In terms of evidence related to fairness, 
ePortfolio scores predict the first writing course 
grade across all gender and race/ethnicity groups, 
with prediction at its highest for students of two or 
more races. While not shown in the present study, 
this pattern persists across first-generation, Pell 
grant, and EFC students (at rates no lower than 
63%). Minimum group differences in ePortfolio 
scores among race/ethnicity groups in Table 1 bring 
our emphasis on principles of fairness full circle. 
And, while statistically significant group means are 
identified between men and female and between 
first generation and non-first generation students, 
no statistically significant differences are present 
among Pell grant and EFC students. Absence of 
group difference in ePortfolio scores is similar at 
NJIT. While there are indeed differences between 
males and females, no differences were observed 
among White, Asian, and Hispanic students (_F[3, 
192] = 1.82, p = .14). On either campus, this is a 
claim that cannot be substantiated for standardized 
measures such as the SAT Writing section where 
statistically significant group differences are 
everywhere apparent. 

The absence of group differences in ePortfolio scores 
leads us to hypothesize one of the most important findings 
of the study: Robust construct representation leads to 
fairness in writing assessment; conversely, constrained 
construct representation leads to group differences. 
ePortfolios have been touted for their flexibility across 
learning environments, and our study suggests that they are 
also flexible in their accommodation of learning 
demonstrated by diverse learners. While group differences 
in standardized measures such as the SAT Writing may lead 
to disparate impact—unintended racial differences in 
outcomes resulting from facially neutral policies or practices 
that on the surface seem neutral but nevertheless have the 
same consequence as overt discrimination (Poe, Elliot, 
Cogan, & Nurudeen, 2014)—our results suggest ePortfolios 
may be a way to minimize this negative impact. 

In terms of reservations regarding evidence related to 
fairness, our analysis also highlights that students may 
concurrently occupy demographic spaces that place them in 
positions of both advantage and disadvantage. What actions, 
for example, do we take in realizing that female students 
outperform male students in writing ability? Are these tasks 


that serve some student groups better than others in 
advancing opportunity to leam? While a better 
understanding of student differences must qualify any claim 
of fairness, the results presented in the two case studies 
reveal new problems for us to solve. Such analysis 
encourages us to think about such complexities in our 
assessment reporting and to move beyond categorization of 
our students in isolated, demographic silos. Once we can 
begin to understand how student characteristics interact with 
domains of writing, we can then begin to chart an equitable 
and just way forward. 

Conclusion 

We want to close by proposing guiding questions 
for quantitative reporting of information related to 
ePortfolio score interpretation and use. To that end, we 
offer the questions in Table 12 through the three 
foundational measurement concepts of fairness, 
reliability, and validity in order to guide future practice 
related to ePortfolio score use and interpretation. Under 
the integrative principle of fairness and its association 
with opportunity to learn, dividing the table into 
questions of resource allocation and stakeholder lends 
specificity to the question: What do the empirical study 
results mean in terms of score interpretation and use? In 
other words, instead of focusing on the interpretation 
and use of ePortfolio scores to maintain course quality 
(at UI) and strengthen program assessment (at NJIT), 
we reconceptualize these aims as instrumental and 
therefore secondary to the advancement of opportunity 
to learn. The primary aim, advancement of opportunity 
to learn, subsumes all other assessment aims and 
compels us to reflect on the learning environment, 
demand articulated connections between the assessment 
and the instructional environment, and provide 
resources for the least advantaged students. 

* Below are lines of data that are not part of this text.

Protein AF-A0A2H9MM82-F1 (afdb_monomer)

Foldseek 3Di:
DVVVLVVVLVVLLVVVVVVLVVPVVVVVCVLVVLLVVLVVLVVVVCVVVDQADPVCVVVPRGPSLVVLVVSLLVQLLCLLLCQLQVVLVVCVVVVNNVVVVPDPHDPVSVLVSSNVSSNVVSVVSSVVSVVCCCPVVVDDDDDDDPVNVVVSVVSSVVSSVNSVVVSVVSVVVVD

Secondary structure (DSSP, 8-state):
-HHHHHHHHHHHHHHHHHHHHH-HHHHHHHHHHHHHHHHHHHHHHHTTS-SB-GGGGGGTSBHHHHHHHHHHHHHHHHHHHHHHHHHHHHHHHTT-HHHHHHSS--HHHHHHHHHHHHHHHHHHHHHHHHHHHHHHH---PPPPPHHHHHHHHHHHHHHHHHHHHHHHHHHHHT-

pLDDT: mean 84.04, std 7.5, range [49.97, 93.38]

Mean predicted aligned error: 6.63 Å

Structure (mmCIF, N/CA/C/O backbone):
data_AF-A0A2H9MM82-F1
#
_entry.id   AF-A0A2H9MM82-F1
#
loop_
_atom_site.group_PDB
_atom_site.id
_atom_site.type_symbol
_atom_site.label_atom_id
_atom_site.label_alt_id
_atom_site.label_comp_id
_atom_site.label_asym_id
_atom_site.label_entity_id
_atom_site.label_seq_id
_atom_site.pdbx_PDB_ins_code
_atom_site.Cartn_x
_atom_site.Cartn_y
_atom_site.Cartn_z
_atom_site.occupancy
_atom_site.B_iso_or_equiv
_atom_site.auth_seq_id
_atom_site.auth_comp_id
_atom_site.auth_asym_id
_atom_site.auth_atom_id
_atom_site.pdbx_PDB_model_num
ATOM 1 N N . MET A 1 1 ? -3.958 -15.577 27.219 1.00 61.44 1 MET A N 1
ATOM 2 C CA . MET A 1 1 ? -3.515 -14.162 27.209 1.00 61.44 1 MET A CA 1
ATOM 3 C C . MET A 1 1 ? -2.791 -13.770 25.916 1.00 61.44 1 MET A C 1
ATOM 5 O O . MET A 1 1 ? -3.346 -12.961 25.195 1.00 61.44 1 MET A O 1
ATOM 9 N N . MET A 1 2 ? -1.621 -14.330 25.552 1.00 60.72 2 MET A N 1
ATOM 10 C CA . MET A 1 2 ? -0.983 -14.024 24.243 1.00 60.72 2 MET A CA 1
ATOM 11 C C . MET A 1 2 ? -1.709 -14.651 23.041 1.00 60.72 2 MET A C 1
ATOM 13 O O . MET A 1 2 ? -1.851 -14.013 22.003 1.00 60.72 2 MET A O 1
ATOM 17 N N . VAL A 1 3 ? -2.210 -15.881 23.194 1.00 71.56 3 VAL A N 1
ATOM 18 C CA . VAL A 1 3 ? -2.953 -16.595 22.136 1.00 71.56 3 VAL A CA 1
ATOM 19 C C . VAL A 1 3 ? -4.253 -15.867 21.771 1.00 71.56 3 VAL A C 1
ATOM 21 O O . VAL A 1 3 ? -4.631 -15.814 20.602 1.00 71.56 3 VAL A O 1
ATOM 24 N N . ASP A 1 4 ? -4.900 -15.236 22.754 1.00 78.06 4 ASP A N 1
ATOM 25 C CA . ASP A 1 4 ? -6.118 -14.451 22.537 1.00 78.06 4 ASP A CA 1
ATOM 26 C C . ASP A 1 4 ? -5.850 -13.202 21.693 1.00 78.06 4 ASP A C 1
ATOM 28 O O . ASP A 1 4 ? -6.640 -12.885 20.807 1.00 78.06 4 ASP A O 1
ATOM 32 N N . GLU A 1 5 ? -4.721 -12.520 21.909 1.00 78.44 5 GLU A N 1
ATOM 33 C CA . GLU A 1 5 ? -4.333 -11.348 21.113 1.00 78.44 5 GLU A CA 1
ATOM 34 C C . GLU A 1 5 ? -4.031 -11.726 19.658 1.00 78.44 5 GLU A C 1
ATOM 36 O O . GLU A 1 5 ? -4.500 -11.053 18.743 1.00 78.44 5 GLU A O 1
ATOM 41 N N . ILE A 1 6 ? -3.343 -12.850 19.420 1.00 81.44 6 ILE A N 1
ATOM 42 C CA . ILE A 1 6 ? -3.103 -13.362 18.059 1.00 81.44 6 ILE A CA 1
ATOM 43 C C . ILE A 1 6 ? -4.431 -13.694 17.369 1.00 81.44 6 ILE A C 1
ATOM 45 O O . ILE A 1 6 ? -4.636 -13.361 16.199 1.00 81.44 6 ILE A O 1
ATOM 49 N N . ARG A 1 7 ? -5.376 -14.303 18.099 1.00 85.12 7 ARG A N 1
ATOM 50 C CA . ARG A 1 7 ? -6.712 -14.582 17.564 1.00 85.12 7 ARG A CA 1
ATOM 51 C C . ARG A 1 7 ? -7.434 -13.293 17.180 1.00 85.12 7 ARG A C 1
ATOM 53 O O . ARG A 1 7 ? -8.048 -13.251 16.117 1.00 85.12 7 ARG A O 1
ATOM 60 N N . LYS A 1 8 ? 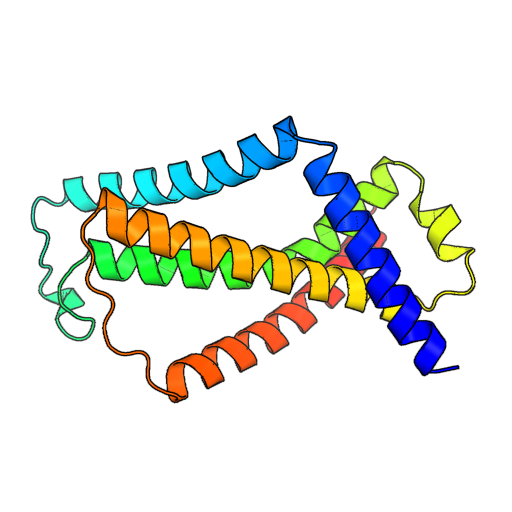-7.344 -12.244 18.004 1.00 85.62 8 LYS A N 1
ATOM 61 C CA . LYS A 1 8 ? -7.934 -10.929 17.705 1.00 85.62 8 LYS A CA 1
ATOM 62 C C . LYS A 1 8 ? -7.356 -10.341 16.420 1.00 85.62 8 LYS A C 1
ATOM 64 O O . LYS A 1 8 ? -8.144 -9.937 15.572 1.00 85.62 8 LYS A O 1
ATOM 69 N N . VAL A 1 9 ? -6.035 -10.382 16.221 1.00 85.69 9 VAL A N 1
ATOM 70 C CA . VAL A 1 9 ? -5.399 -9.941 14.961 1.00 85.69 9 VAL A CA 1
ATOM 71 C C . VAL A 1 9 ? -6.017 -10.651 13.753 1.00 85.69 9 VAL A C 1
ATOM 73 O O . VAL A 1 9 ? -6.421 -9.998 12.794 1.00 85.69 9 VAL A O 1
ATOM 76 N N . GLY A 1 10 ? -6.181 -11.976 13.821 1.00 85.88 10 GLY A N 1
ATOM 77 C CA . GLY A 1 10 ? -6.835 -12.743 12.755 1.00 85.88 10 GLY A CA 1
ATOM 78 C C . GLY A 1 10 ? -8.291 -12.328 12.497 1.00 85.88 10 GLY A C 1
ATOM 79 O O . GLY A 1 10 ? -8.729 -12.290 11.347 1.00 85.88 10 GLY A O 1
ATOM 80 N N . VAL A 1 11 ? -9.043 -11.971 13.545 1.00 88.06 11 VAL A N 1
ATOM 81 C CA . VAL A 1 11 ? -10.419 -11.463 13.406 1.00 88.06 11 VAL A CA 1
ATOM 82 C C . VAL A 1 11 ? -10.447 -10.088 12.736 1.00 88.06 11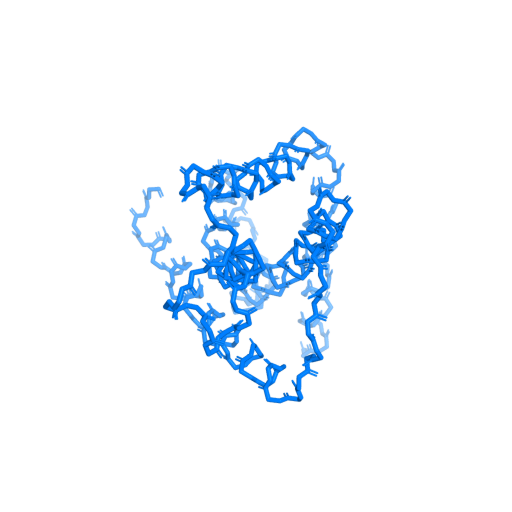 VAL A C 1
ATOM 84 O O . VAL A 1 11 ? -11.281 -9.885 11.853 1.00 88.06 11 VAL A O 1
ATOM 87 N N . PHE A 1 12 ? -9.537 -9.178 13.095 1.00 86.00 12 PHE A N 1
ATOM 88 C CA . PHE A 1 12 ? -9.406 -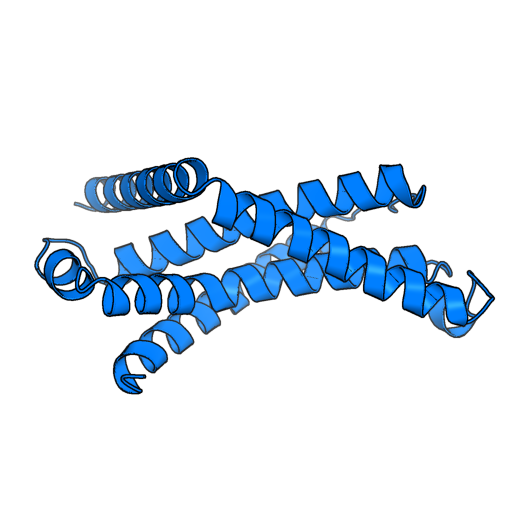7.871 12.438 1.00 86.00 12 PHE A CA 1
ATOM 89 C C . PHE A 1 12 ? -9.103 -8.033 10.946 1.00 86.00 12 PHE A C 1
ATOM 91 O O . PHE A 1 12 ? -9.839 -7.511 10.117 1.00 86.00 12 PHE A O 1
ATOM 98 N N . ILE A 1 13 ? -8.137 -8.884 10.593 1.00 87.19 13 ILE A N 1
ATOM 99 C CA . ILE A 1 13 ? -7.808 -9.167 9.189 1.00 87.19 13 ILE A CA 1
ATOM 100 C C . ILE A 1 13 ? -9.031 -9.710 8.436 1.00 87.19 13 ILE A C 1
ATOM 102 O O . ILE A 1 13 ? -9.354 -9.245 7.343 1.00 87.19 13 ILE A O 1
ATOM 106 N N . LYS A 1 14 ? -9.764 -10.669 9.019 1.00 89.69 14 LYS A N 1
ATOM 107 C CA . LYS A 1 14 ? -10.983 -11.219 8.403 1.00 89.69 14 LYS A CA 1
ATOM 108 C C . LYS A 1 14 ? -12.066 -10.151 8.213 1.00 89.69 14 LYS A C 1
ATOM 110 O O . LYS A 1 14 ? -12.764 -10.166 7.198 1.00 89.69 14 LYS A O 1
ATOM 115 N N . ARG A 1 15 ? -12.225 -9.247 9.183 1.00 89.19 15 ARG A N 1
ATOM 116 C CA . ARG A 1 15 ? -13.144 -8.105 9.110 1.00 89.19 15 ARG A CA 1
ATOM 117 C C . ARG A 1 15 ? -12.761 -7.189 7.951 1.00 89.19 15 ARG A C 1
ATOM 119 O O . ARG A 1 15 ? -13.624 -6.895 7.129 1.00 89.19 15 ARG A O 1
ATOM 126 N N . ASP A 1 16 ? -11.494 -6.807 7.853 1.00 86.12 16 ASP A N 1
ATOM 127 C CA . ASP A 1 16 ? -11.012 -5.874 6.832 1.00 86.12 16 ASP A CA 1
ATOM 128 C C . ASP A 1 16 ? -11.130 -6.475 5.422 1.00 86.12 16 ASP A C 1
ATOM 130 O O . ASP A 1 16 ? -11.606 -5.811 4.502 1.00 86.12 16 ASP A O 1
ATOM 134 N N . PHE A 1 17 ? -10.865 -7.776 5.259 1.00 86.38 17 PHE A N 1
ATOM 135 C CA . PHE A 1 17 ? -11.171 -8.485 4.011 1.00 86.38 17 PHE A CA 1
ATOM 136 C C . PHE A 1 17 ? -12.664 -8.481 3.677 1.00 86.38 17 PHE A C 1
ATOM 138 O O . PHE A 1 17 ? -13.043 -8.263 2.527 1.00 86.38 17 PHE A O 1
ATOM 145 N N . ARG A 1 18 ? -13.539 -8.711 4.661 1.00 89.06 18 ARG A N 1
ATOM 146 C CA . ARG A 1 18 ? -14.989 -8.684 4.431 1.00 89.06 18 ARG A CA 1
ATOM 147 C C . ARG A 1 18 ? -15.458 -7.297 3.995 1.00 89.06 18 ARG A C 1
ATOM 149 O O . ARG A 1 18 ? -16.291 -7.211 3.096 1.00 89.06 18 ARG A O 1
ATOM 156 N N . ILE A 1 19 ? -14.921 -6.236 4.594 1.00 86.25 19 ILE A N 1
ATOM 157 C CA . ILE A 1 19 ? -15.172 -4.849 4.184 1.00 86.25 19 ILE A CA 1
ATOM 158 C C . ILE A 1 19 ? -14.731 -4.671 2.729 1.00 86.25 19 ILE A C 1
ATOM 160 O O . ILE A 1 19 ? -15.543 -4.289 1.889 1.00 86.25 19 ILE A O 1
ATOM 164 N N . LEU A 1 20 ? -13.497 -5.059 2.408 1.00 84.50 20 LEU A N 1
ATOM 165 C CA . LEU A 1 20 ? -12.929 -4.950 1.068 1.00 84.50 20 LEU A CA 1
ATOM 166 C C . LEU A 1 20 ? -13.802 -5.633 -0.005 1.00 84.50 20 LEU A C 1
ATOM 168 O O . LEU A 1 20 ? -14.089 -5.037 -1.040 1.00 84.50 20 LEU A O 1
ATOM 172 N N . PHE A 1 21 ? -14.285 -6.852 0.256 1.00 84.69 21 PHE A N 1
ATOM 173 C CA . PHE A 1 21 ? -15.160 -7.580 -0.674 1.00 84.69 21 PHE A CA 1
ATOM 174 C C . PHE A 1 21 ? -16.596 -7.040 -0.735 1.00 84.69 21 PHE A C 1
ATOM 176 O O . PHE A 1 21 ? -17.262 -7.196 -1.760 1.00 84.69 21 PHE A O 1
ATOM 183 N N . THR A 1 22 ? -17.087 -6.417 0.340 1.00 90.12 22 THR A N 1
ATOM 184 C CA . THR A 1 22 ? -18.432 -5.820 0.377 1.00 90.12 22 THR A CA 1
ATOM 185 C C . THR A 1 22 ? -18.464 -4.520 -0.427 1.00 90.12 22 THR A C 1
ATOM 187 O O . THR A 1 22 ? -19.365 -4.313 -1.240 1.00 90.12 22 THR A O 1
ATOM 190 N N . TYR A 1 23 ? -17.444 -3.671 -0.278 1.00 85.19 23 TYR A N 1
ATOM 191 C CA . TYR A 1 23 ? -17.306 -2.409 -1.010 1.00 85.19 23 TYR A CA 1
ATOM 192 C C . TYR A 1 23 ? -16.661 -2.619 -2.384 1.00 85.19 23 TYR A C 1
ATOM 194 O O . TYR A 1 23 ? -15.590 -2.093 -2.689 1.00 85.19 23 TYR A O 1
ATOM 202 N N . ARG A 1 24 ? -17.358 -3.369 -3.244 1.00 87.31 24 ARG A N 1
ATOM 203 C CA . ARG A 1 24 ? -16.904 -3.749 -4.593 1.00 87.31 24 ARG A CA 1
ATOM 204 C C . ARG A 1 24 ? -16.424 -2.569 -5.438 1.00 87.31 24 ARG A C 1
ATOM 206 O O . ARG A 1 24 ? -15.426 -2.702 -6.131 1.00 87.31 24 ARG A O 1
ATOM 213 N N . LEU A 1 25 ? -17.101 -1.420 -5.360 1.00 89.50 25 LEU A N 1
ATOM 214 C CA . LEU A 1 25 ? -16.710 -0.225 -6.112 1.00 89.50 25 LEU A CA 1
ATOM 215 C C . LEU A 1 25 ? -15.373 0.336 -5.618 1.00 89.50 25 LEU A C 1
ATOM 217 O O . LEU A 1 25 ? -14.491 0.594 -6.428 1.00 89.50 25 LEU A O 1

To achieve the dual aim of integrative and principled 
action identified in Table 12, administrators are invited to 
use ePortfolio scores for traditional aims—such as the 
maintenance of course quality and enhancement of 
program assessment—but these aims are restructured to 
include improvement of the learning environments for 
those students who appear to be least advantaged. 
Returning to Tables 1 and 2, administrators would allocate 
resources to further investigation of the ePortfolios 
themselves to determine why females score higher than 
men and why the scores of first generation students differ 
from those whose parents attended college. 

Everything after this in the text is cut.